[Source information Boundary: Start]
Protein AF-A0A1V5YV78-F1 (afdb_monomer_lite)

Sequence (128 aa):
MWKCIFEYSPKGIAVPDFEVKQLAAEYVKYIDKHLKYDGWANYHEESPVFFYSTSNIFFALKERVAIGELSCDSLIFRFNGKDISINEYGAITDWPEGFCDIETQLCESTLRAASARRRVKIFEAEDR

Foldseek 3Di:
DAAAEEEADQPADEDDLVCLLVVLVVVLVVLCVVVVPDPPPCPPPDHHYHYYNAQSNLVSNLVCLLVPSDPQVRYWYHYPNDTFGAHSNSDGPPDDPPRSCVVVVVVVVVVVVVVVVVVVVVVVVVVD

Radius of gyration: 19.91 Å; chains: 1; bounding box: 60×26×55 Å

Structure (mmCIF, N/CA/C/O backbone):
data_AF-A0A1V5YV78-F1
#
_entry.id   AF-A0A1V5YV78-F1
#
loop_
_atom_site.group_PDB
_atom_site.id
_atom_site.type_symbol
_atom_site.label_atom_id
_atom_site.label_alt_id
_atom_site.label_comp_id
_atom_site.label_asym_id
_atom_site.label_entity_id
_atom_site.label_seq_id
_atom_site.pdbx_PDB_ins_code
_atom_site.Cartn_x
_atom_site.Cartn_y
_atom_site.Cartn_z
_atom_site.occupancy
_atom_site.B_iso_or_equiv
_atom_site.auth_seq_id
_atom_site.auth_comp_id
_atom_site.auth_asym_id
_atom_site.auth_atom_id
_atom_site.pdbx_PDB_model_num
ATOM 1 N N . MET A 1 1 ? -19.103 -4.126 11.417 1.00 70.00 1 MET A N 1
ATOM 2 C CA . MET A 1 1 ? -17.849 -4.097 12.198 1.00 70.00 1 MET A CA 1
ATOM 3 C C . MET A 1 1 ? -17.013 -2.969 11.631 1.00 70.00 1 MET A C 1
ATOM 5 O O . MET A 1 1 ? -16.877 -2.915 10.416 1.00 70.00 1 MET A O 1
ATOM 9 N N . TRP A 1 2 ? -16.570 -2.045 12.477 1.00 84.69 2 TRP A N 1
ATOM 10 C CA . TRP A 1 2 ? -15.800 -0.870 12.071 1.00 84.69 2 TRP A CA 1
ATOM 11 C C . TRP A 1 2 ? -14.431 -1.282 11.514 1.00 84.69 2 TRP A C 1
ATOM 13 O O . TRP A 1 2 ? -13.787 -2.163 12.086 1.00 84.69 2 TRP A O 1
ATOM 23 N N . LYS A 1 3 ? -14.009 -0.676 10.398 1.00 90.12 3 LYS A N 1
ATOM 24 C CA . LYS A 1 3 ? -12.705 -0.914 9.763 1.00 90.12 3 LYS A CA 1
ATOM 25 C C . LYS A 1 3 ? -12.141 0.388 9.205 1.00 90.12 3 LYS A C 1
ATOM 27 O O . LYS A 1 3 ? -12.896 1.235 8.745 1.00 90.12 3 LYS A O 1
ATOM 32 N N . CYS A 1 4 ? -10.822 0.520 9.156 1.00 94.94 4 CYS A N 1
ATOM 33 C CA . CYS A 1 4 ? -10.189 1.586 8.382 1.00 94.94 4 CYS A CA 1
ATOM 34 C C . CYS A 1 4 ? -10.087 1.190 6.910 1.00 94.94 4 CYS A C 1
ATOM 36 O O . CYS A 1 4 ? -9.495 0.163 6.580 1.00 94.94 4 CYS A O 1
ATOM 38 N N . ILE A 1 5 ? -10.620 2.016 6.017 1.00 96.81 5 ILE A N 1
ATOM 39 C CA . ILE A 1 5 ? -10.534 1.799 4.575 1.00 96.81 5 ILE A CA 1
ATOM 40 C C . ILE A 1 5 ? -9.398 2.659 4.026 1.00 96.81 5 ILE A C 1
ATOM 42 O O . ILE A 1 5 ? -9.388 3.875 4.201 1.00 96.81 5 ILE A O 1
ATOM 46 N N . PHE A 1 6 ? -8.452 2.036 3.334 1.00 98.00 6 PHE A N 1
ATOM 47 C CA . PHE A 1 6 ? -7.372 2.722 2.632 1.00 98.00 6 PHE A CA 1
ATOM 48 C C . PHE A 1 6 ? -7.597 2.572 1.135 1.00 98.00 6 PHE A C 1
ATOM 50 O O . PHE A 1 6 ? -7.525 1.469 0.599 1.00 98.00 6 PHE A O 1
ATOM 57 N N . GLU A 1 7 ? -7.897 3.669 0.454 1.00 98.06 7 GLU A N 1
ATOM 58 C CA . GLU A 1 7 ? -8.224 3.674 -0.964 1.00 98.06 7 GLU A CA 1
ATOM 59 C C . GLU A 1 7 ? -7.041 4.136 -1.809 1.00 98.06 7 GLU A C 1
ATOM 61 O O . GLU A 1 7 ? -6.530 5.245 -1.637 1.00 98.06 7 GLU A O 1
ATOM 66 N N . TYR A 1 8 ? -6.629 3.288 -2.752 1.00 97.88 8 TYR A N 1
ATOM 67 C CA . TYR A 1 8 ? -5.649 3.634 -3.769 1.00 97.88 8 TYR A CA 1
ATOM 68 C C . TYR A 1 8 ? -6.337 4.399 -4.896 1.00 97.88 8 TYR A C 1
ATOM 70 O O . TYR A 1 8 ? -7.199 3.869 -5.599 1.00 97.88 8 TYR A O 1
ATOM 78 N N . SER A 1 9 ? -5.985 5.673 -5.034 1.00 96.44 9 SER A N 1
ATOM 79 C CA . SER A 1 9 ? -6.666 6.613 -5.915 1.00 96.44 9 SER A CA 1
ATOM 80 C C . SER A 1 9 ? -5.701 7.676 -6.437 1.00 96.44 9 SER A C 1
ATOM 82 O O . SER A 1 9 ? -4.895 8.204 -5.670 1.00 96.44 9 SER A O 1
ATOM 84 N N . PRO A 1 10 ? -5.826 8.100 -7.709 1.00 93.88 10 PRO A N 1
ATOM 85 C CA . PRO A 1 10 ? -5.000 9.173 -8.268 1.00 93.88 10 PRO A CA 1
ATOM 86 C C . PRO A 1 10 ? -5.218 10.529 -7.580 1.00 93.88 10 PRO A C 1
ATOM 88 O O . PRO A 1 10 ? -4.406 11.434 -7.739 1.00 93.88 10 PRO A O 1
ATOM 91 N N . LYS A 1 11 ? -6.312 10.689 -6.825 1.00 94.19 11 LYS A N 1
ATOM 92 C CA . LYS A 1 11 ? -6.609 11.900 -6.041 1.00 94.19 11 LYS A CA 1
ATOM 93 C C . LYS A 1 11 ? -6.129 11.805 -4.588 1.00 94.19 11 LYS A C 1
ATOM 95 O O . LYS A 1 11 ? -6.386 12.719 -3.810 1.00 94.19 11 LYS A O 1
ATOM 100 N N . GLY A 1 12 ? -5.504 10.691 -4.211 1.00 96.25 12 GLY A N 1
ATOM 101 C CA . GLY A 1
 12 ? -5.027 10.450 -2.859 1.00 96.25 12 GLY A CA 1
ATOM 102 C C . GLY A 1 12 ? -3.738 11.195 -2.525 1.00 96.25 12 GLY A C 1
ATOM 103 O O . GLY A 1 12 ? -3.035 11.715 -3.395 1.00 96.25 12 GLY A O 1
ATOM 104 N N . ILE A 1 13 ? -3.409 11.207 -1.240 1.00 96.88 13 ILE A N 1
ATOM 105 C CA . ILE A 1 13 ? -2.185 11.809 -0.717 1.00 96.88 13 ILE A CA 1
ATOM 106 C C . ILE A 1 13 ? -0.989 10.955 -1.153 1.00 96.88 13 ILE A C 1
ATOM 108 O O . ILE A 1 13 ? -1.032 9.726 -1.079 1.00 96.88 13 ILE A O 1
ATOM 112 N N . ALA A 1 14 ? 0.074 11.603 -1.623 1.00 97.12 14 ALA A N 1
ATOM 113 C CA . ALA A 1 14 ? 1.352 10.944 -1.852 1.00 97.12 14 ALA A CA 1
[Source information Boundary: End]
[Source information Boundary: Start]
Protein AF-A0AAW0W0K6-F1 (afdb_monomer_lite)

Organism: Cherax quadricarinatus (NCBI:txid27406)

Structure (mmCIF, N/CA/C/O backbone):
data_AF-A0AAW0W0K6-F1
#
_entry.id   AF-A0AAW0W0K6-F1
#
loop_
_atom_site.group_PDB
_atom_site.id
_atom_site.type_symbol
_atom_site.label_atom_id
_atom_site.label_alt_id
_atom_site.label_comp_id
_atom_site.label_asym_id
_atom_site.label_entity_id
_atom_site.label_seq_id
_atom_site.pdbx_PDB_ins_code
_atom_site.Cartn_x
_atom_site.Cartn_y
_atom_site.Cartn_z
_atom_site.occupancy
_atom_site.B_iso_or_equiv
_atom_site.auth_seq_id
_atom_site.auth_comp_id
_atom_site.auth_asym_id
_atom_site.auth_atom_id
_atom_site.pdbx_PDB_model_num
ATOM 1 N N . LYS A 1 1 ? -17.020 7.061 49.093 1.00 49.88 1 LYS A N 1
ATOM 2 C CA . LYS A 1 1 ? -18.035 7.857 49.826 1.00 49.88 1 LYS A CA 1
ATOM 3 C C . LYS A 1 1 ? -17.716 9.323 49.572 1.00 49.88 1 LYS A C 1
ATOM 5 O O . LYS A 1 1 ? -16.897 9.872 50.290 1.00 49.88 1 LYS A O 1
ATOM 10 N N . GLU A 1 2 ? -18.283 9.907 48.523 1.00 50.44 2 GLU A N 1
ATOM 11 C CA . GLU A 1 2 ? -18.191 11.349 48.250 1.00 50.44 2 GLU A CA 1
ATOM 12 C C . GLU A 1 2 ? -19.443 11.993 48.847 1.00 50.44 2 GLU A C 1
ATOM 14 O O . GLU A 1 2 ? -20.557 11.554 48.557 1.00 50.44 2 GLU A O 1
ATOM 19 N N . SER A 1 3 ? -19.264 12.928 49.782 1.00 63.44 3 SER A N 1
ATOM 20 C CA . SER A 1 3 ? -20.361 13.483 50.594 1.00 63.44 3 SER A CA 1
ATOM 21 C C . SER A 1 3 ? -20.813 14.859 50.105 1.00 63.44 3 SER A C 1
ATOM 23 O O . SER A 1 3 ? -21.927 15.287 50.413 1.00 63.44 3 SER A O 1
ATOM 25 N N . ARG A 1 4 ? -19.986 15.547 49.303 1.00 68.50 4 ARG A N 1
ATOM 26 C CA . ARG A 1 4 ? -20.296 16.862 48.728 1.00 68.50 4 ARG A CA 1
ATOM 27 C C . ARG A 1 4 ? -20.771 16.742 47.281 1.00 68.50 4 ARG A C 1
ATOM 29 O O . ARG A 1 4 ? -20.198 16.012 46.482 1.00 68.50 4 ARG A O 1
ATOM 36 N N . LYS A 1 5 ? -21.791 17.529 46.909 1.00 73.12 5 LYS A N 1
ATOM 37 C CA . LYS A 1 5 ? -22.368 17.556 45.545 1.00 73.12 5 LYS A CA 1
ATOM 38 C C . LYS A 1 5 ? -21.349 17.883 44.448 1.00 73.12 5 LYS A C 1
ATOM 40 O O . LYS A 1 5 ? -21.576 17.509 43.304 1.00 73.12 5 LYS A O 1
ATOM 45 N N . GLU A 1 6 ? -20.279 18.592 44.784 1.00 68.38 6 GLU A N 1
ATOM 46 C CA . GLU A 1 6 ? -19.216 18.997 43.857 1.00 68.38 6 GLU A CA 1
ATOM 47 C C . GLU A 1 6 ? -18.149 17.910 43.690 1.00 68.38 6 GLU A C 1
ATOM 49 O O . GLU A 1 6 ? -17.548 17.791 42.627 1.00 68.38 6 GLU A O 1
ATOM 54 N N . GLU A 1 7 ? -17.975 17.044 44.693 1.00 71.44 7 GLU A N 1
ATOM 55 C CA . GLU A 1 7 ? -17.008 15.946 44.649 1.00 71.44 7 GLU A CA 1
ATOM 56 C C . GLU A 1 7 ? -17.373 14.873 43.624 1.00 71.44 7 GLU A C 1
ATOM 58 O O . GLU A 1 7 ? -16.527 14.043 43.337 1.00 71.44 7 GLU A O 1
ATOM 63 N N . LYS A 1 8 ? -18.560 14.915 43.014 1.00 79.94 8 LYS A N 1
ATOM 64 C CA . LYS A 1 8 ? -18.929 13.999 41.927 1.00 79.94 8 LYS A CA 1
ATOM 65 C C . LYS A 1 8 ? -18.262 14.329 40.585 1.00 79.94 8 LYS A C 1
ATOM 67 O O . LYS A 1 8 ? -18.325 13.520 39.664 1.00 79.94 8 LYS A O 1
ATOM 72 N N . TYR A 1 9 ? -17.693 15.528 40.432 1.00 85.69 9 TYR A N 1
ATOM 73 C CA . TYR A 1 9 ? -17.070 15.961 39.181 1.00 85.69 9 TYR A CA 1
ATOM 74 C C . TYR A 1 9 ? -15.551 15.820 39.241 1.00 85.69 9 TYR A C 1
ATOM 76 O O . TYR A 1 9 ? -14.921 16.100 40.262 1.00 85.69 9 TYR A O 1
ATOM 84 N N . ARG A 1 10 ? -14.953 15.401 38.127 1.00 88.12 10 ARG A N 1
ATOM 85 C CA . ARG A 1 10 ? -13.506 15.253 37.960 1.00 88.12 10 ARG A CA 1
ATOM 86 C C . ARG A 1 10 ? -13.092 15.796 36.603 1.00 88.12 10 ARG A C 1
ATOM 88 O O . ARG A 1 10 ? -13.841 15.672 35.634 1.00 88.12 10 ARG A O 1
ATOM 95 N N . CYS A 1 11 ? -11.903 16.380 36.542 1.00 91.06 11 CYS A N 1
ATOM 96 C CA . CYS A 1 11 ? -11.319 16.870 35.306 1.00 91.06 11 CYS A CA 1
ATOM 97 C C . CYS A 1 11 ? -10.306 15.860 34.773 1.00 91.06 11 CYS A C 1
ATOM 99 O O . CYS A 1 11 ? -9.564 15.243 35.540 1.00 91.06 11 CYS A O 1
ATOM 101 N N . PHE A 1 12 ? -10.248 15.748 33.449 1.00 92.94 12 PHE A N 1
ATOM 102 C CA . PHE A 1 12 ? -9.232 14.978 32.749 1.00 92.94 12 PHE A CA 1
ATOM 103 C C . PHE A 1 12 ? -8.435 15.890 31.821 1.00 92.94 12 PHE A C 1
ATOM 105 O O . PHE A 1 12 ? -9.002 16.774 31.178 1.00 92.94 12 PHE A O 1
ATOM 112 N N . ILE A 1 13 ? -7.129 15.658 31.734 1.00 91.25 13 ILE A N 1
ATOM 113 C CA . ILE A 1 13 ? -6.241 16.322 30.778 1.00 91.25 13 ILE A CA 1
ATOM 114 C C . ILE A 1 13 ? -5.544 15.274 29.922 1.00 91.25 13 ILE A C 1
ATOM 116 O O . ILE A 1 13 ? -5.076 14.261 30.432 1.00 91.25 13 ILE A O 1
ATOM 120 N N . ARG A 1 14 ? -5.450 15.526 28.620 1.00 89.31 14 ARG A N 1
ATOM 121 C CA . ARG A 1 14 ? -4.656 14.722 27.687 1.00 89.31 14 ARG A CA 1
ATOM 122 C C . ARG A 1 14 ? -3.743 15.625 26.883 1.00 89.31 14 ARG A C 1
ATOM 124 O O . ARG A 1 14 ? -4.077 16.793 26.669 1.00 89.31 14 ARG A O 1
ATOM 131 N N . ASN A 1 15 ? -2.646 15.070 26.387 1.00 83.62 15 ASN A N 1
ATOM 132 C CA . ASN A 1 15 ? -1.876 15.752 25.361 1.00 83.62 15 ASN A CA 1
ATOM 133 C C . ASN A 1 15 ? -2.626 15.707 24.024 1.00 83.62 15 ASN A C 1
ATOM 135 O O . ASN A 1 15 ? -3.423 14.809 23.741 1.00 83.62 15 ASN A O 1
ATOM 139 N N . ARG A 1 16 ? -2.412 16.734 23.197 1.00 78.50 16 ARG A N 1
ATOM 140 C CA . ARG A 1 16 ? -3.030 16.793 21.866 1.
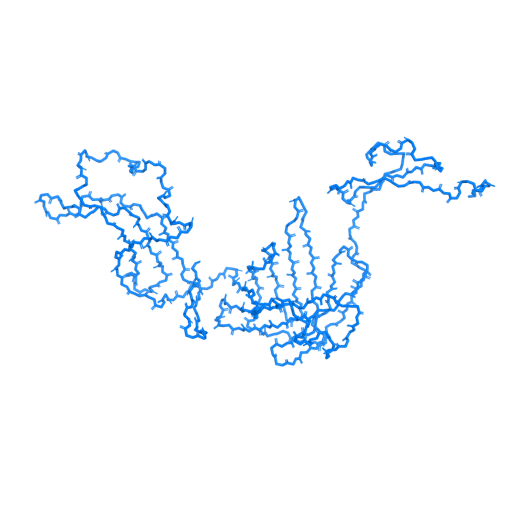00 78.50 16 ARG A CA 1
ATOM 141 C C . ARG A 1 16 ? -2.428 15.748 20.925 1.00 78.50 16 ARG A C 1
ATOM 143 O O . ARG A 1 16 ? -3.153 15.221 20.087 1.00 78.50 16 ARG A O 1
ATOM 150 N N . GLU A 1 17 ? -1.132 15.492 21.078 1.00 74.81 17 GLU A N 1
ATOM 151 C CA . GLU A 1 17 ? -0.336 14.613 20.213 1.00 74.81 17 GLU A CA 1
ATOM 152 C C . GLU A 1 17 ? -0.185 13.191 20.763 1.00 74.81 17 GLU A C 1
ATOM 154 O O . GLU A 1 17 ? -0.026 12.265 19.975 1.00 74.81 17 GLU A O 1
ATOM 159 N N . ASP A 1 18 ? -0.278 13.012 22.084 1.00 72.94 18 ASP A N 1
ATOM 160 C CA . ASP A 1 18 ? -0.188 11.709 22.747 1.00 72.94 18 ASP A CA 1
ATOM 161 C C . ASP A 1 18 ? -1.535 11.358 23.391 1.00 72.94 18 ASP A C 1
[Source information Boundary: End]
**Problem requirements**
What are the lines, exactly as written above, from the line with "ATOM 103 O O" to the line with "ATOM 113 C CA . ALA", both included? Output only those.

**Response**
ATOM 103 O O . GLY A 1 12 ? -3.035 11.715 -3.395 1.00 96.25 12 GLY A O 1
ATOM 104 N N . ILE A 1 13 ? -3.409 11.207 -1.240 1.00 96.88 13 ILE A N 1
ATOM 105 C CA . ILE A 1 13 ? -2.185 11.809 -0.717 1.00 96.88 13 ILE A CA 1
ATOM 106 C C . ILE A 1 13 ? -0.989 10.955 -1.153 1.00 96.88 13 ILE A C 1
ATOM 108 O O . ILE A 1 13 ? -1.032 9.726 -1.079 1.00 96.88 13 ILE A O 1
ATOM 112 N N . ALA A 1 14 ? 0.074 11.603 -1.623 1.00 97.12 14 ALA A N 1
ATOM 113 C CA . ALA A 1 14 ? 1.352 10.944 -1.852 1.00 97.12 14 ALA A CA 1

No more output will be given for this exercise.